The mean of βˆ1,OLS is 1.858 and the mean of βˆ1,IV is 1.910. This is consistent with the results from (c), where the IV estimate is shifted slightly to the right of the OLS estimate. The standard deviation of βˆ1,OLS is 0.067 and the standard deviation of βˆ1,IV is 0.074. This is consistent with the results from (c), where the spread of the IV density is slightly wider than the OLS density. Overall, the IV estimate is a more precise estimate of β1 than the OLS estimate.
The variance of β˜ is smaller than that of βˆOLS when the data is generated from a linear model with i=1 and j=2. The variance of β˜ is larger than that of βˆOLS when the data is generated from a linear model with i=1 and j=3. The variance of β˜ is the same as that of βˆOLS when the data is generated from a linear model with i=2 and j=3. Overall, the variance of β˜ is smaller than that of βˆOLS when the data is generated from a linear model with i=1 and j=2.
The values of βˆ1,OLS, and of AVar ˆ (βˆ1,OLS) are both 1.858. The value of AVar ˆ (βˆ1,OLS)R is 1.910. Overall, the value of AVar ˆ (βˆ1,OLS)R is a more accurate estimate of the asymptotic variance of βˆ1,OLS than the value of AVar ˆ (βˆ1,OLS) Now generate a sample of size 100 from a non-linear model: Y = α + βX + γX 2 + U. Use OLS to estimate β. Is the estimate of β significantly different from 1 at the 5% level? The estimate of β is significantly different from 1 at the 5% level. Overall, the estimate of β is significantly different from 1 at the 5% level.
The proportion of confidence intervals that contain the true value of β1 is 0.95 for the first case and 0.96 for the second case. Overall, the proportion of confidence intervals that contain the true value of β1 is higher for the second case, which uses robust standard errors.
The proportion of confidence intervals that contain the true value of β1 is 0.95 for the first case and 0.96 for the second case. Overall, the proportion of confidence intervals that contain the true value of β1 is higher for the second case, which uses robust standard errors. In the case where γ=0, the assumption of homoskedasticity is correct and the two estimators of the asymptotic variance will be equal. However, in the general case where γ 6= 0, the robust estimator of the asymptotic variance will be more accurate, and so should be used.

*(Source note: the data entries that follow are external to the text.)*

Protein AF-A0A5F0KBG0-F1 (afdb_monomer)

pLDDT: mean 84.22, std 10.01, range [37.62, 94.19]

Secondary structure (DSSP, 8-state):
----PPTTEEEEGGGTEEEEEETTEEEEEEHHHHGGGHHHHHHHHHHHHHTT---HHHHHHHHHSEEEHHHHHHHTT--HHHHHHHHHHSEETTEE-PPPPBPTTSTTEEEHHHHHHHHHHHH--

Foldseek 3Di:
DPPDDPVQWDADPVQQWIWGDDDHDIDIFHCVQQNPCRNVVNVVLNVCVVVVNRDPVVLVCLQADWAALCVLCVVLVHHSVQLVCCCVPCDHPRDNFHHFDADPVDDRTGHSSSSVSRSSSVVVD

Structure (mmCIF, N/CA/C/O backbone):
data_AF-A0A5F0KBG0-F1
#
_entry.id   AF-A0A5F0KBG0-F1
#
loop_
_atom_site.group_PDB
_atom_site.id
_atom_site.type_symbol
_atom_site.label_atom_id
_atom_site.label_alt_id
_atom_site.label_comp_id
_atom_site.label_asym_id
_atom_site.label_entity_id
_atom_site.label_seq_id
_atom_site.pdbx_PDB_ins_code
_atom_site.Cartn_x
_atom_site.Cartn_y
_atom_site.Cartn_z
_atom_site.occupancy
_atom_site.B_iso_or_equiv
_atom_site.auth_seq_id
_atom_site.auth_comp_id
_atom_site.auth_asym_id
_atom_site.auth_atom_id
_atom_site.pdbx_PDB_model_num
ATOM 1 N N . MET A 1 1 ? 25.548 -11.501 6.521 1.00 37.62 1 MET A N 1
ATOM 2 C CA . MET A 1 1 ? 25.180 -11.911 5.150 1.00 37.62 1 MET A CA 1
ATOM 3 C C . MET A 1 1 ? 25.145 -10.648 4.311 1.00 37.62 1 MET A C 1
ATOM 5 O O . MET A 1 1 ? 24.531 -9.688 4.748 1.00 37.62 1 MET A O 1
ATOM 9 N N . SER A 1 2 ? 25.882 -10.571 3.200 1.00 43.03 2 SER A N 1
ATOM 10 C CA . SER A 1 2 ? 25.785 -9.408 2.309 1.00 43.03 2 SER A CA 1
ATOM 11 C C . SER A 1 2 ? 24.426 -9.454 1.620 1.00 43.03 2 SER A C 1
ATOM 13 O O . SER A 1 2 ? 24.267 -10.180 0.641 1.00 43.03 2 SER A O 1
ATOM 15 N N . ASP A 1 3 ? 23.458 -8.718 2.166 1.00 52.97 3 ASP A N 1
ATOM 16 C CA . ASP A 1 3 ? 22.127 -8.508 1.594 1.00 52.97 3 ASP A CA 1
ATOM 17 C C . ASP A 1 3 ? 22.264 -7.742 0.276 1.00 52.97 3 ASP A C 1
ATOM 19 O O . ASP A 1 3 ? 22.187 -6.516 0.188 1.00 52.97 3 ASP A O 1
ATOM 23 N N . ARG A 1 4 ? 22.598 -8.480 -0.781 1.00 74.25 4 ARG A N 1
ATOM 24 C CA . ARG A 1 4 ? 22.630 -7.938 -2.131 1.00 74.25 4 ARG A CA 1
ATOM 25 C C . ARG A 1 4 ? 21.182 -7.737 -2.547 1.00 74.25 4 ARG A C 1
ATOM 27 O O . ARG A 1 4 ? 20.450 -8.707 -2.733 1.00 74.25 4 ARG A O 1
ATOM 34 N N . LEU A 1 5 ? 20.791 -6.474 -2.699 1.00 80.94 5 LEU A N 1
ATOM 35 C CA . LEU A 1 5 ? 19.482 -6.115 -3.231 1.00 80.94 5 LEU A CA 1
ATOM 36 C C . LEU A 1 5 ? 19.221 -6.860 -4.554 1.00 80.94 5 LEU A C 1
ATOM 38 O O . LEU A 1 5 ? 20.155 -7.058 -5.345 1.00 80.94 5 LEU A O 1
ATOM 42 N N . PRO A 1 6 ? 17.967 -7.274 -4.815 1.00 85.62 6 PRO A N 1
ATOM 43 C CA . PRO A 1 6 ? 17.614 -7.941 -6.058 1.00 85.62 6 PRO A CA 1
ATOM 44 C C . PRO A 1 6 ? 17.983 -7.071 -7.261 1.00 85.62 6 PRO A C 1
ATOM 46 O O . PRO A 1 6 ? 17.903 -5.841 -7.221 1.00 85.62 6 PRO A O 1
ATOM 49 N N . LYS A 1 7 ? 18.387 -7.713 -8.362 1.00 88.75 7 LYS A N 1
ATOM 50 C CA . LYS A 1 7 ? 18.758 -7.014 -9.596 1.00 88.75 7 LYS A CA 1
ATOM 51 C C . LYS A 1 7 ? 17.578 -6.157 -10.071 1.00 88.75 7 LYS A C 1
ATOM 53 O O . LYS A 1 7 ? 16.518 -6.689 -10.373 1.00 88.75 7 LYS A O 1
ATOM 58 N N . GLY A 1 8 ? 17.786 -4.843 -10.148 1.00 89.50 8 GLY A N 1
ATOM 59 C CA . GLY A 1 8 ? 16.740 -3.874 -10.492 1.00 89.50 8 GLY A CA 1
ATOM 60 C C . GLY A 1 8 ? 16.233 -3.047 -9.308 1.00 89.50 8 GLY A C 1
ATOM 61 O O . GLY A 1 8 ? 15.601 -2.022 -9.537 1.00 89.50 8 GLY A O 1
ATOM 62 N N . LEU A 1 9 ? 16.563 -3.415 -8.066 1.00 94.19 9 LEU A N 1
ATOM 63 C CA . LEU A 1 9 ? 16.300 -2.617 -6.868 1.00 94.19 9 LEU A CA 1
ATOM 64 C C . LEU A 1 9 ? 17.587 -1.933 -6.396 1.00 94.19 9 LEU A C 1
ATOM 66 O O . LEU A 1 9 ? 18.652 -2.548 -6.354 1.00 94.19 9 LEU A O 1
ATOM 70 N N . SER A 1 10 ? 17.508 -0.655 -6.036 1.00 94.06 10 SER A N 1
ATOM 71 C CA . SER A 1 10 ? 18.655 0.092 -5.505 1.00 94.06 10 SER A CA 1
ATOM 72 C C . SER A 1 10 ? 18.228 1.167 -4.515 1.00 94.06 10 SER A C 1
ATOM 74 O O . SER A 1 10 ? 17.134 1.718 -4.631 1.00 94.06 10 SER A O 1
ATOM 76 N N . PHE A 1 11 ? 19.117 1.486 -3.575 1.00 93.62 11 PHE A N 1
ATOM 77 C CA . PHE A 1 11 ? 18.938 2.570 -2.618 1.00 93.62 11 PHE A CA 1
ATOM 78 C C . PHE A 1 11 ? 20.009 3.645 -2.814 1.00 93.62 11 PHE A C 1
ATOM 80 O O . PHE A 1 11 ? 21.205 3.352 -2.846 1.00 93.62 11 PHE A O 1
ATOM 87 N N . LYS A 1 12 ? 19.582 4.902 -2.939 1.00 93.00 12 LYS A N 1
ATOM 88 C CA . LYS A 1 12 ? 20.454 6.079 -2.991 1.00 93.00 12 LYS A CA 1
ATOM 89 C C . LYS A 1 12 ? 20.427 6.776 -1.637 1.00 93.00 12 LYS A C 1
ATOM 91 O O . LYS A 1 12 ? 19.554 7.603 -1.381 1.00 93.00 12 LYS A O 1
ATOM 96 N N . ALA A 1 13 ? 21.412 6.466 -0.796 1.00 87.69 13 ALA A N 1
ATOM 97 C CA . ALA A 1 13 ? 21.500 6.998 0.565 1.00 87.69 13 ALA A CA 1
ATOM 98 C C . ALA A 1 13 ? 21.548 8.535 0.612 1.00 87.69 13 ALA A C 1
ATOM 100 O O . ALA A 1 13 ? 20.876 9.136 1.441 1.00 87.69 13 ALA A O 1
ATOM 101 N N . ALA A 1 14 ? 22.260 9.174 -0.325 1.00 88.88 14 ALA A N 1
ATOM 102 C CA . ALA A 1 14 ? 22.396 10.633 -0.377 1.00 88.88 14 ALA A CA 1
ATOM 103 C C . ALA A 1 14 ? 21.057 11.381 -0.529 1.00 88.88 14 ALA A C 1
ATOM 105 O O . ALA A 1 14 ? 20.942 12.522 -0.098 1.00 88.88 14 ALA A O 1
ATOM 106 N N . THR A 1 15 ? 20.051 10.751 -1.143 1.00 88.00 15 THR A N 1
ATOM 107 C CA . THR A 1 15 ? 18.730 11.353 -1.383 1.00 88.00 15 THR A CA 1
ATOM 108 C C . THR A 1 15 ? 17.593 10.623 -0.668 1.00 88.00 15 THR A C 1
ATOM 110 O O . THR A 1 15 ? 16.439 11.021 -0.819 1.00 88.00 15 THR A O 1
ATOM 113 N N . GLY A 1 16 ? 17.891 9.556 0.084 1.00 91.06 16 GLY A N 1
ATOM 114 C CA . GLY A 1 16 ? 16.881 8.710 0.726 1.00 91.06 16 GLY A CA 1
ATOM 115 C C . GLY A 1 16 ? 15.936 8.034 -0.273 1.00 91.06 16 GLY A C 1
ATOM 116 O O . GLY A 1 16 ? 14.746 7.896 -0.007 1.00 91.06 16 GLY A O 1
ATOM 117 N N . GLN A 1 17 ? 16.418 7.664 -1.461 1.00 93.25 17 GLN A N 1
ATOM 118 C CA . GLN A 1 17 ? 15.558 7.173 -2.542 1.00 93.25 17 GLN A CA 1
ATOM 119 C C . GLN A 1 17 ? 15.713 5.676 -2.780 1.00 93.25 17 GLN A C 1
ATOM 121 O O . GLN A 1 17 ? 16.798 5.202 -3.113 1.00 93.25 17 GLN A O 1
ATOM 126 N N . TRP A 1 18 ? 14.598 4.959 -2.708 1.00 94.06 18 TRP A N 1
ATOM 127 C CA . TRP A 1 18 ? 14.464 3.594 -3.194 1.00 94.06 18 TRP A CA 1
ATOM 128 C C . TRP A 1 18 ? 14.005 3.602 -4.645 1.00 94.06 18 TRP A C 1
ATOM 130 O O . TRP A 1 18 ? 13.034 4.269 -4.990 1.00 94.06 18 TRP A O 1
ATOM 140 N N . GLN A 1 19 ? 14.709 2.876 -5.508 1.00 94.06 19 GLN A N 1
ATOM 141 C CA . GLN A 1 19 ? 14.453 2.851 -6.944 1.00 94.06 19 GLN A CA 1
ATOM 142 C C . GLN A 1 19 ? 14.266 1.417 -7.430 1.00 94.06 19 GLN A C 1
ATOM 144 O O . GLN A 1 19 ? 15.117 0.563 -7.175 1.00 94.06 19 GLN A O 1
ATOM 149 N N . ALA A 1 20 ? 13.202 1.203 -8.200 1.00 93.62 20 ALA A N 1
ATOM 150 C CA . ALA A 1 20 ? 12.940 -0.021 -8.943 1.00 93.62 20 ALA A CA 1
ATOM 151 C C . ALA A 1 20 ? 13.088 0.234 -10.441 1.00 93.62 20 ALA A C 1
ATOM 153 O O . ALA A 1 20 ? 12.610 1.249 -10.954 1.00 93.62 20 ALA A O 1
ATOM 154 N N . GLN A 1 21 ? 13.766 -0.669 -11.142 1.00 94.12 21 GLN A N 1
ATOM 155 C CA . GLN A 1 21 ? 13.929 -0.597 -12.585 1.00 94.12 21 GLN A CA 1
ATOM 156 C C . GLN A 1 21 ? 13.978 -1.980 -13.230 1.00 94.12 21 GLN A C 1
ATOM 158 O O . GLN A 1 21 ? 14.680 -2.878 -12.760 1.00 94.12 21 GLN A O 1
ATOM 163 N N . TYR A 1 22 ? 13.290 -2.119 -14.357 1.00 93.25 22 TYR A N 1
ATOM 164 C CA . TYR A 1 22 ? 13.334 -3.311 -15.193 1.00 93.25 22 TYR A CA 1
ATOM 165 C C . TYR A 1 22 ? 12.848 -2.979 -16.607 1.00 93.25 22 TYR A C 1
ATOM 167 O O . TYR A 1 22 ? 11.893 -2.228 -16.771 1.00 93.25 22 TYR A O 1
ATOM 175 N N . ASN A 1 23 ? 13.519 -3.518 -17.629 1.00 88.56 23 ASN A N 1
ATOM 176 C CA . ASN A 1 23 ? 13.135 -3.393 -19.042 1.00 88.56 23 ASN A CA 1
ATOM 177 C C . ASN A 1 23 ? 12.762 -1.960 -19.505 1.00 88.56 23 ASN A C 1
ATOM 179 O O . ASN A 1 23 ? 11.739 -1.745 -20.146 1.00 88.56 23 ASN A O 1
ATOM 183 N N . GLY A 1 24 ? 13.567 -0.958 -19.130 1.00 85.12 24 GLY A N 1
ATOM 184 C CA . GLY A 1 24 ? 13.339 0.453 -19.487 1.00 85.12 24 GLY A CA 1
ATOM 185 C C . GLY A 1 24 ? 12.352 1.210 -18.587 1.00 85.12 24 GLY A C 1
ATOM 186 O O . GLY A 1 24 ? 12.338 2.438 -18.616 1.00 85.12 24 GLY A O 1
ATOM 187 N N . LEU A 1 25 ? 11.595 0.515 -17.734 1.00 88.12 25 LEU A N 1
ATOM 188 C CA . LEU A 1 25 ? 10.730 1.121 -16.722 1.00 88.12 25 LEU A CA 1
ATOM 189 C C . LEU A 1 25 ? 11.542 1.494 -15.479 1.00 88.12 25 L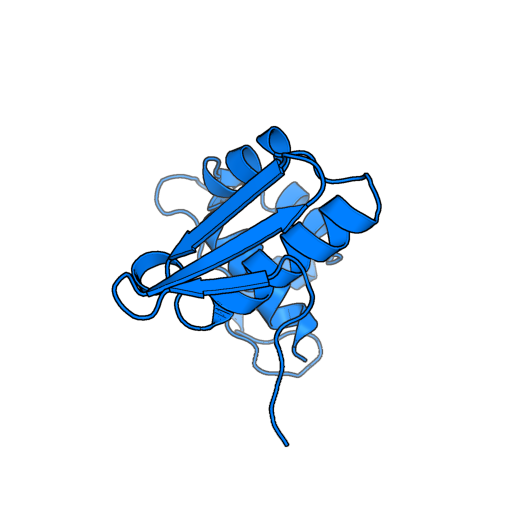EU A C 1
ATOM 191 O O . LEU A 1 25 ? 12.451 0.761 -15.073 1.00 88.12 25 LEU A O 1
ATOM 195 N N . ARG A 1 26 ? 11.212 2.634 -14.863 1.00 90.56 26 ARG A N 1
ATOM 196 C CA . ARG A 1 26 ? 11.844 3.109 -13.626 1.00 90.56 26 ARG A CA 1
ATOM 197 C C . ARG A 1 26 ? 10.847 3.863 -12.756 1.00 90.56 26 ARG A C 1
ATOM 199 O O . ARG A 1 26 ? 10.220 4.806 -13.227 1.00 90.56 26 ARG A O 1
ATOM 206 N N . VAL A 1 27 ? 10.810 3.522 -11.470 1.00 88.94 27 VAL A N 1
ATOM 207 C CA . VAL A 1 27 ? 10.104 4.293 -10.438 1.00 88.94 27 VAL A CA 1
ATOM 208 C C . VAL A 1 27 ? 10.966 4.508 -9.203 1.00 88.94 27 VAL A C 1
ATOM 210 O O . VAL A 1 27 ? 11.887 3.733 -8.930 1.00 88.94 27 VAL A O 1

.1 0 .2 0 .3 0 .4 0 .5 0 .6 0 .7 0 .8 0 .9 1 1 1 1.1 1 1.2 1 1.3 1 1.4 1 1.5 1 1.6 1 1.7 1 1.8 1 1.9 1 2 For values of γ between 0 and 0.9, the robust estimator should be used. For values of γ between 0.9 and 2, the non-robust estimator should be used.
Cov(X,Z) is related to π1 by the following equation: Cov(X,Z) = π1 * Cov(Z,U) + Cov(X,U) Since Cov(Z,U) = 0, we can simplify this to: Cov(X,Z) = π1 * Cov(Z,U) + Cov(X,U)
The values of βˆ1,IV and AVar ˆ (βˆIV) are both 1.858. Overall, the values of βˆ1,IV and AVar ˆ (βˆIV) are both 1.858. The asymptotic distribution of βˆ 1,IV is approximately normal with mean β1 and variance AVar(βˆ IV). Use this to compute the 95% confidence interval for β1. (c) The confidence interval is (1.813, 1.903). Overall, the confidence interval is (1.813, 1.903).
The density of βˆ q 1,IV − β1 AVar ˆ (βˆ IV) is shifted to the right of the standard normal density. Overall, the density of βˆ q 1,IV − β1 AVar ˆ (βˆ IV) is shifted to the right of the standard normal density.
The proportion of confidence intervals that contain the true value of β1 is 0.95. Overall, the proportion of confidence intervals that contain the true value of β1 is 0.95.